__Extracted information__.
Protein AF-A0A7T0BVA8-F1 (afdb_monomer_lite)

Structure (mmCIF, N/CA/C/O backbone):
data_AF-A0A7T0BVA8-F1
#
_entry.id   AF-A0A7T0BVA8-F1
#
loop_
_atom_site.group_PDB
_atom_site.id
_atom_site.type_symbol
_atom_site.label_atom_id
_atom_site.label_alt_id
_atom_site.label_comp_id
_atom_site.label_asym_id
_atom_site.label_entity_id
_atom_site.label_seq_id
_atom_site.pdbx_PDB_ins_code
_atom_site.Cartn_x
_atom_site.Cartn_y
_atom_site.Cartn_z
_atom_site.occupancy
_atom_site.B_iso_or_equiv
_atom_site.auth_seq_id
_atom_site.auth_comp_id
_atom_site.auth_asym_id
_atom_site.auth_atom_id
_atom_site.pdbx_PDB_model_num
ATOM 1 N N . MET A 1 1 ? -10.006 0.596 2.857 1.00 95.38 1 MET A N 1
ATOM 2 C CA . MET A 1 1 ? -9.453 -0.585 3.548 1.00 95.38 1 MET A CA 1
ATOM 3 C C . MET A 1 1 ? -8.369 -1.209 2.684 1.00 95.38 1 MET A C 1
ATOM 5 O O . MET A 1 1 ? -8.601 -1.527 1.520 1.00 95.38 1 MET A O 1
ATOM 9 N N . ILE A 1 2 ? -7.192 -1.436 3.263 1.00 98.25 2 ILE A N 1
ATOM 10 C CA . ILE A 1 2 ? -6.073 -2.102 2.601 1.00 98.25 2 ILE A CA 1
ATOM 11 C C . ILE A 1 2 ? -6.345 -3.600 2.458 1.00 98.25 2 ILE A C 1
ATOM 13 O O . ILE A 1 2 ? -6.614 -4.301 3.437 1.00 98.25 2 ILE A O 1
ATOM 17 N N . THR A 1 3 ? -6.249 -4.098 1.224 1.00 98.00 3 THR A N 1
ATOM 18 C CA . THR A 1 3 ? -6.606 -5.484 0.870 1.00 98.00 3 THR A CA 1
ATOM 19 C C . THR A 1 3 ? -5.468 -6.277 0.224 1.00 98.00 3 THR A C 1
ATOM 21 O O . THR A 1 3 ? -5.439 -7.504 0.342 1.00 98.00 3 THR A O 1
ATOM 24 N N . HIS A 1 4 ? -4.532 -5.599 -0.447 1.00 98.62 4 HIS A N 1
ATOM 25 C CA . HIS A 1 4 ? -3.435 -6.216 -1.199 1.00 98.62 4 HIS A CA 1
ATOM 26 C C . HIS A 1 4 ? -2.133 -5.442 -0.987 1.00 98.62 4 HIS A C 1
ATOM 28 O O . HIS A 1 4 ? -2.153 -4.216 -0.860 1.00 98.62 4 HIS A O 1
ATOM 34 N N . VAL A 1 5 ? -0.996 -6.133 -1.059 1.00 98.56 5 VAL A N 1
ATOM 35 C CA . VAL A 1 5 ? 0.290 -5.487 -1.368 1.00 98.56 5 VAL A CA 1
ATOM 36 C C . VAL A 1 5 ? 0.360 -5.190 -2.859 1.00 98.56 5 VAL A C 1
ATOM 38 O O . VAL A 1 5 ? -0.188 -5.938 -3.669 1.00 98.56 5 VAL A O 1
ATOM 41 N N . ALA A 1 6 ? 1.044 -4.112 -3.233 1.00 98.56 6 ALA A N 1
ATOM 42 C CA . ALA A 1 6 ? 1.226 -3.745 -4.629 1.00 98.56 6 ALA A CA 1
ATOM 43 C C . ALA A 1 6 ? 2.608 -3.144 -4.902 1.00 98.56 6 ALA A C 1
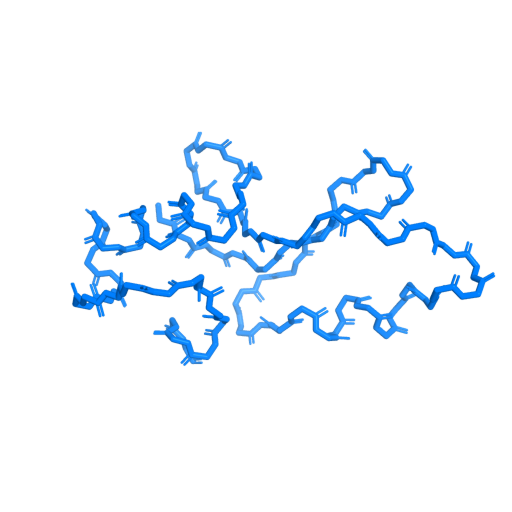
ATOM 45 O O . ALA A 1 6 ? 3.217 -2.501 -4.044
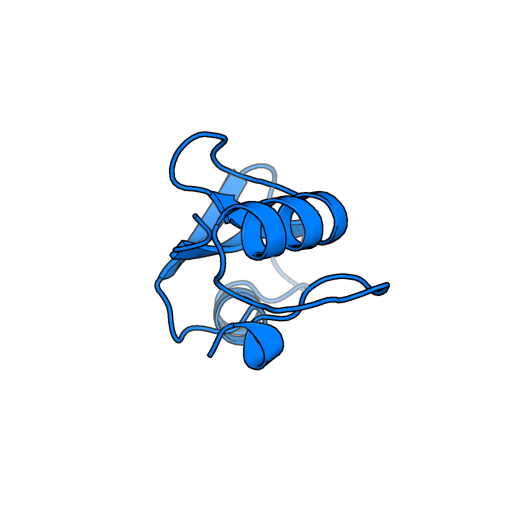 1.00 98.56 6 ALA A O 1
ATOM 46 N N . VAL A 1 7 ? 3.100 -3.341 -6.120 1.00 98.38 7 VAL A N 1
ATOM 47 C CA . VAL A 1 7 ? 4.342 -2.763 -6.635 1.00 98.38 7 VAL A CA 1
ATOM 48 C C . VAL A 1 7 ? 4.094 -2.301 -8.064 1.00 98.38 7 VAL A C 1
ATOM 50 O O . VAL A 1 7 ? 3.441 -3.004 -8.831 1.00 98.38 7 VAL A O 1
ATOM 53 N N . ILE A 1 8 ? 4.627 -1.138 -8.431 1.00 98.19 8 ILE A N 1
ATOM 54 C CA . ILE A 1 8 ? 4.678 -0.734 -9.836 1.00 98.19 8 ILE A CA 1
ATOM 55 C C . ILE A 1 8 ? 5.801 -1.510 -10.529 1.00 98.19 8 ILE A C 1
ATOM 57 O O . ILE A 1 8 ? 6.960 -1.362 -10.146 1.00 98.19 8 ILE A O 1
ATOM 61 N N . ILE A 1 9 ? 5.480 -2.317 -11.535 1.00 98.12 9 ILE A N 1
ATOM 62 C CA . ILE A 1 9 ? 6.437 -3.070 -12.354 1.00 98.12 9 ILE A CA 1
ATOM 63 C C . ILE A 1 9 ? 6.239 -2.647 -13.806 1.00 98.12 9 ILE A C 1
ATOM 65 O O . ILE A 1 9 ? 5.128 -2.721 -14.313 1.00 98.12 9 ILE A O 1
ATOM 69 N N . ASP A 1 10 ? 7.294 -2.153 -14.455 1.00 97.19 10 ASP A N 1
ATOM 70 C CA . ASP A 1 10 ? 7.259 -1.718 -15.863 1.00 97.19 10 ASP A CA 1
ATOM 71 C C . ASP A 1 10 ? 6.142 -0.701 -16.188 1.00 97.19 10 ASP A C 1
ATOM 73 O O . ASP A 1 10 ? 5.645 -0.618 -17.306 1.00 97.19 10 ASP A O 1
ATOM 77 N N . GLY A 1 11 ? 5.768 0.117 -15.197 1.00 96.81 11 GLY A N 1
ATOM 78 C CA . GLY A 1 11 ? 4.707 1.123 -15.316 1.00 96.81 11 GLY A CA 1
ATOM 79 C C . GLY A 1 11 ? 3.302 0.614 -14.978 1.00 96.81 11 GLY A C 1
ATOM 80 O O . GLY A 1 11 ? 2.379 1.423 -14.907 1.00 96.81 11 GLY A O 1
ATOM 81 N N . GLU A 1 12 ? 3.139 -0.678 -14.696 1.00 97.62 12 GLU A N 1
ATOM 82 C CA . GLU A 1 12 ? 1.860 -1.295 -14.342 1.00 97.62 12 GLU A CA 1
ATOM 83 C C . GLU A 1 12 ? 1.766 -1.618 -12.848 1.00 97.62 12 GLU A C 1
ATOM 85 O O . GLU A 1 12 ? 2.760 -1.909 -12.183 1.00 97.62 12 GLU A O 1
ATOM 90 N N . VAL A 1 13 ? 0.549 -1.584 -12.299 1.00 98.25 13 VAL A N 1
ATOM 91 C CA . VAL A 1 13 ? 0.291 -1.987 -10.912 1.00 98.25 13 VAL A CA 1
ATOM 92 C C . VAL A 1 13 ? 0.188 -3.508 -10.847 1.00 98.25 13 VAL A C 1
ATOM 94 O O . VAL A 1 13 ? -0.787 -4.090 -11.314 1.00 98.25 13 VAL A O 1
ATOM 97 N N . VAL A 1 14 ? 1.151 -4.149 -10.190 1.00 98.38 14 VAL A N 1
ATOM 98 C CA . VAL A 1 14 ? 1.098 -5.577 -9.864 1.00 98.38 14 VAL A CA 1
ATOM 99 C C . VAL A 1 14 ? 0.753 -5.729 -8.389 1.00 98.38 14 VAL A C 1
ATOM 101 O O . VAL A 1 14 ? 1.407 -5.127 -7.537 1.00 98.38 14 VAL A O 1
ATOM 104 N N . SER A 1 15 ? -0.258 -6.535 -8.065 1.00 98.31 15 SER A N 1
ATOM 105 C CA . SER A 1 15 ? -0.732 -6.715 -6.690 1.00 98.31 15 SER A CA 1
ATOM 106 C C . SER A 1 15 ? -0.969 -8.179 -6.318 1.00 98.31 15 SER A C 1
ATOM 108 O O . SER A 1 15 ? -1.159 -9.042 -7.175 1.00 98.
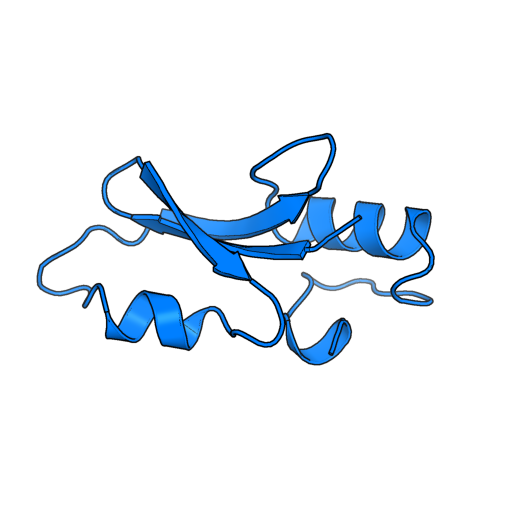31 15 SER A O 1
ATOM 110 N N . MET A 1 16 ? -0.931 -8.467 -5.016 1.00 98.38 16 MET A N 1
ATOM 111 C CA . MET A 1 16 ? -1.266 -9.774 -4.445 1.00 98.38 16 MET A CA 1
ATOM 112 C C . MET A 1 16 ? -2.092 -9.592 -3.162 1.00 98.38 16 MET A C 1
ATOM 114 O O . MET A 1 16 ? -1.762 -8.717 -2.355 1.00 98.38 16 MET A O 1
ATOM 118 N N . PRO A 1 17 ? -3.170 -10.377 -2.967 1.00 97.94 17 PRO A N 1
ATOM 119 C CA . PRO A 1 17 ? -4.055 -10.223 -1.816 1.00 97.94 17 PRO A CA 1
ATOM 120 C C . PRO A 1 17 ? -3.347 -10.591 -0.518 1.00 97.94 17 PRO A C 1
ATOM 122 O O . PRO A 1 17 ? -2.402 -11.383 -0.516 1.00 97.94 17 PRO A O 1
ATOM 125 N N . LYS A 1 18 ? -3.843 -10.061 0.605 1.00 95.50 18 LYS A N 1
ATOM 126 C CA . LYS A 1 18 ? -3.443 -10.544 1.932 1.00 95.50 18 LYS A CA 1
ATOM 127 C C . LYS A 1 18 ? -3.538 -12.086 2.002 1.00 95.50 18 LYS A C 1
ATOM 129 O O . LYS A 1 18 ? -4.497 -12.649 1.466 1.00 95.50 18 LYS A O 1
ATOM 134 N N . PRO A 1 19 ? -2.587 -12.778 2.655 1.00 97.06 19 PRO A N 1
ATOM 135 C CA . PRO A 1 19 ? -1.494 -12.238 3.468 1.00 97.06 19 PRO A CA 1
ATOM 136 C C . PRO A 1 19 ? -0.155 -12.061 2.713 1.00 97.06 19 PRO A C 1
ATOM 138 O O . PRO A 1 19 ? 0.906 -12.118 3.335 1.00 97.06 19 PRO A O 1
ATOM 141 N N . ALA A 1 20 ? -0.168 -11.860 1.390 1.00 97.81 20 ALA A N 1
ATOM 142 C CA . ALA A 1 20 ? 1.066 -11.742 0.611 1.00 97.81 20 ALA A CA 1
ATOM 143 C C . ALA A 1 20 ? 1.931 -10.536 1.018 1.00 97.81 20 ALA A C 1
ATOM 145 O O . ALA A 1 20 ? 1.424 -9.492 1.428 1.00 97.81 20 ALA A O 1
ATOM 146 N N . ARG A 1 21 ? 3.247 -10.650 0.839 1.00 97.38 21 ARG A N 1
ATOM 147 C CA . ARG A 1 21 ? 4.226 -9.577 1.093 1.00 97.38 21 ARG A CA 1
ATOM 148 C C . ARG A 1 21 ? 4.810 -9.026 -0.203 1.00 97.38 21 ARG A C 1
ATOM 150 O O . ARG A 1 21 ? 4.851 -9.716 -1.220 1.00 97.38 21 ARG A O 1
ATOM 157 N N . HIS A 1 22 ? 5.343 -7.797 -0.179 1.00 97.25 22 HIS A N 1
ATOM 158 C CA . HIS A 1 22 ? 5.955 -7.194 -1.379 1.00 97.25 22 HIS A CA 1
ATOM 159 C C . HIS A 1 22 ? 7.030 -8.089 -2.002 1.00 97.25 22 HIS A C 1
ATOM 161 O O . HIS A 1 22 ? 7.093 -8.185 -3.223 1.00 97.25 22 HIS A O 1
ATOM 167 N N . HIS A 1 23 ? 7.846 -8.773 -1.189 1.00 95.81 23 HIS A N 1
ATOM 168 C CA . HIS A 1 23 ? 8.925 -9.625 -1.697 1.00 95.81 23 HIS A CA 1
ATOM 169 C C . HIS A 1 23 ? 8.418 -10.781 -2.574 1.00 95.81 23 HIS A C 1
ATOM 171 O O . HIS A 1 23 ? 9.124 -11.191 -3.489 1.00 95.81 23 HIS A O 1
ATOM 177 N N . GLU A 1 24 ? 7.193 -11.268 -2.353 1.00 97.38 24 GLU A N 1
ATOM 178 C CA . GLU A 1 24 ? 6.594 -12.315 -3.186 1.00 97.38 24 GLU A CA 1
ATOM 179 C C . GLU A 1 24 ? 6.334 -11.815 -4.608 1.00 97.38 24 GLU A C 1
ATOM 181 O O . GLU A 1 24 ? 6.573 -12.542 -5.572 1.00 97.38 24 GLU A O 1
ATOM 186 N N . ILE A 1 25 ? 5.912 -10.553 -4.751 1.00 97.06 25 ILE A N 1
ATOM 187 C CA . ILE A 1 25 ? 5.807 -9.895 -6.058 1.00 97.06 25 ILE A CA 1
ATOM 188 C C . ILE A 1 25 ? 7.211 -9.738 -6.649 1.00 97.06 25 ILE A C 1
ATOM 190 O O . ILE A 1 25 ? 7.458 -10.154 -7.776 1.00 97.06 25 ILE A O 1
ATOM 194 N N . LEU A 1 26 ? 8.168 -9.206 -5.883 1.00 95.94 26 LEU A N 1
ATOM 195 C CA . LEU A 1 26 ? 9.521 -8.945 -6.393 1.00 95.94 26 LEU A CA 1
ATOM 196 C C . LEU A 1 26 ? 10.259 -10.216 -6.845 1.00 95.94 26 LEU A C 1
ATOM 198 O O . LEU A 1 26 ? 11.059 -10.147 -7.774 1.00 95.94 26 LEU A O 1
ATOM 202 N N . HIS A 1 27 ? 9.993 -11.371 -6.229 1.00 96.00 27 HIS A N 1
ATOM 203 C CA . HIS A 1 27 ? 10.550 -12.659 -6.658 1.00 96.00 27 HIS A CA 1
ATOM 204 C C . HIS A 1 27 ? 10.014 -13.112 -8.021 1.00 96.00 27 HIS A C 1
ATOM 206 O O . HIS A 1 27 ? 10.742 -13.757 -8.773 1.00 96.00 27 HIS A O 1
ATOM 212 N N . LYS A 1 28 ? 8.767 -12.761 -8.360 1.00 96.31 28 LYS A N 1
ATOM 213 C CA . LYS A 1 28 ? 8.173 -13.049 -9.676 1.00 96.31 28 LYS A CA 1
ATOM 214 C C . LYS A 1 28 ? 8.684 -12.106 -10.768 1.00 96.31 28 LYS A C 1
ATOM 216 O O . LYS A 1 28 ? 8.689 -12.487 -11.932 1.00 96.31 28 LYS A O 1
ATOM 221 N N . PHE A 1 29 ? 9.141 -10.911 -10.387 1.00 95.81 29 PHE A N 1
ATOM 222 C CA . PHE A 1 29 ? 9.597 -9.858 -11.298 1.00 95.81 29 PHE A CA 1
ATOM 223 C C . PHE A 1 29 ? 11.018 -9.397 -10.937 1.00 95.81 29 PHE A C 1
ATOM 225 O O . PHE A 1 29 ? 11.198 -8.324 -10.349 1.00 95.81 29 PHE A O 1
ATOM 232 N N . PRO A 1 30 ? 12.054 -10.200 -11.243 1.00 92.75 30 PRO A N 1
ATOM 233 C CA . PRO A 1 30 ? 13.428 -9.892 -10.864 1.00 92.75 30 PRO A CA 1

__Exercise requirements__. Look above for the line that contains "ATOM 50 O O". Starting there, transcribe every line exactly until you have copied the line that contains "ATOM 69 N N".

__Solution for this problem__.
ATOM 50 O O . VAL A 1 7 ? 3.441 -3.004 -8.831 1.00 98.38 7 VAL A O 1
ATOM 53 N N . ILE A 1 8 ? 4.627 -1.138 -8.431 1.00 98.19 8 ILE A N 1
ATOM 54 C CA . ILE A 1 8 ? 4.678 -0.734 -9.836 1.00 98.19 8 ILE A CA 1
ATOM 55 C C . ILE A 1 8 ? 5.801 -1.510 -10.529 1.00 98.19 8 ILE A C 1
ATOM 57 O O . ILE A 1 8 ? 6.960 -1.362 -10.146 1.00 98.19 8 ILE A O 1
ATOM 61 N N . ILE A 1 9 ? 5.480 -2.317 -11.535 1.00 98.12 9 ILE A N 1
ATOM 62 C CA . ILE A 1 9 ? 6.437 -3.070 -12.354 1.00 98.12 9 ILE A CA 1
ATOM 63 C C . ILE A 1 9 ? 6.239 -2.647 -13.806 1.00 98.12 9 ILE A C 1
ATOM 65 O O . ILE A 1 9 ? 5.128 -2.721 -14.313 1.00 98.12 9 ILE A O 1
ATOM 69 N N . ASP A 1 10 ? 7.294 -2.153 -14.455 1.00 97.19 10 ASP A N 1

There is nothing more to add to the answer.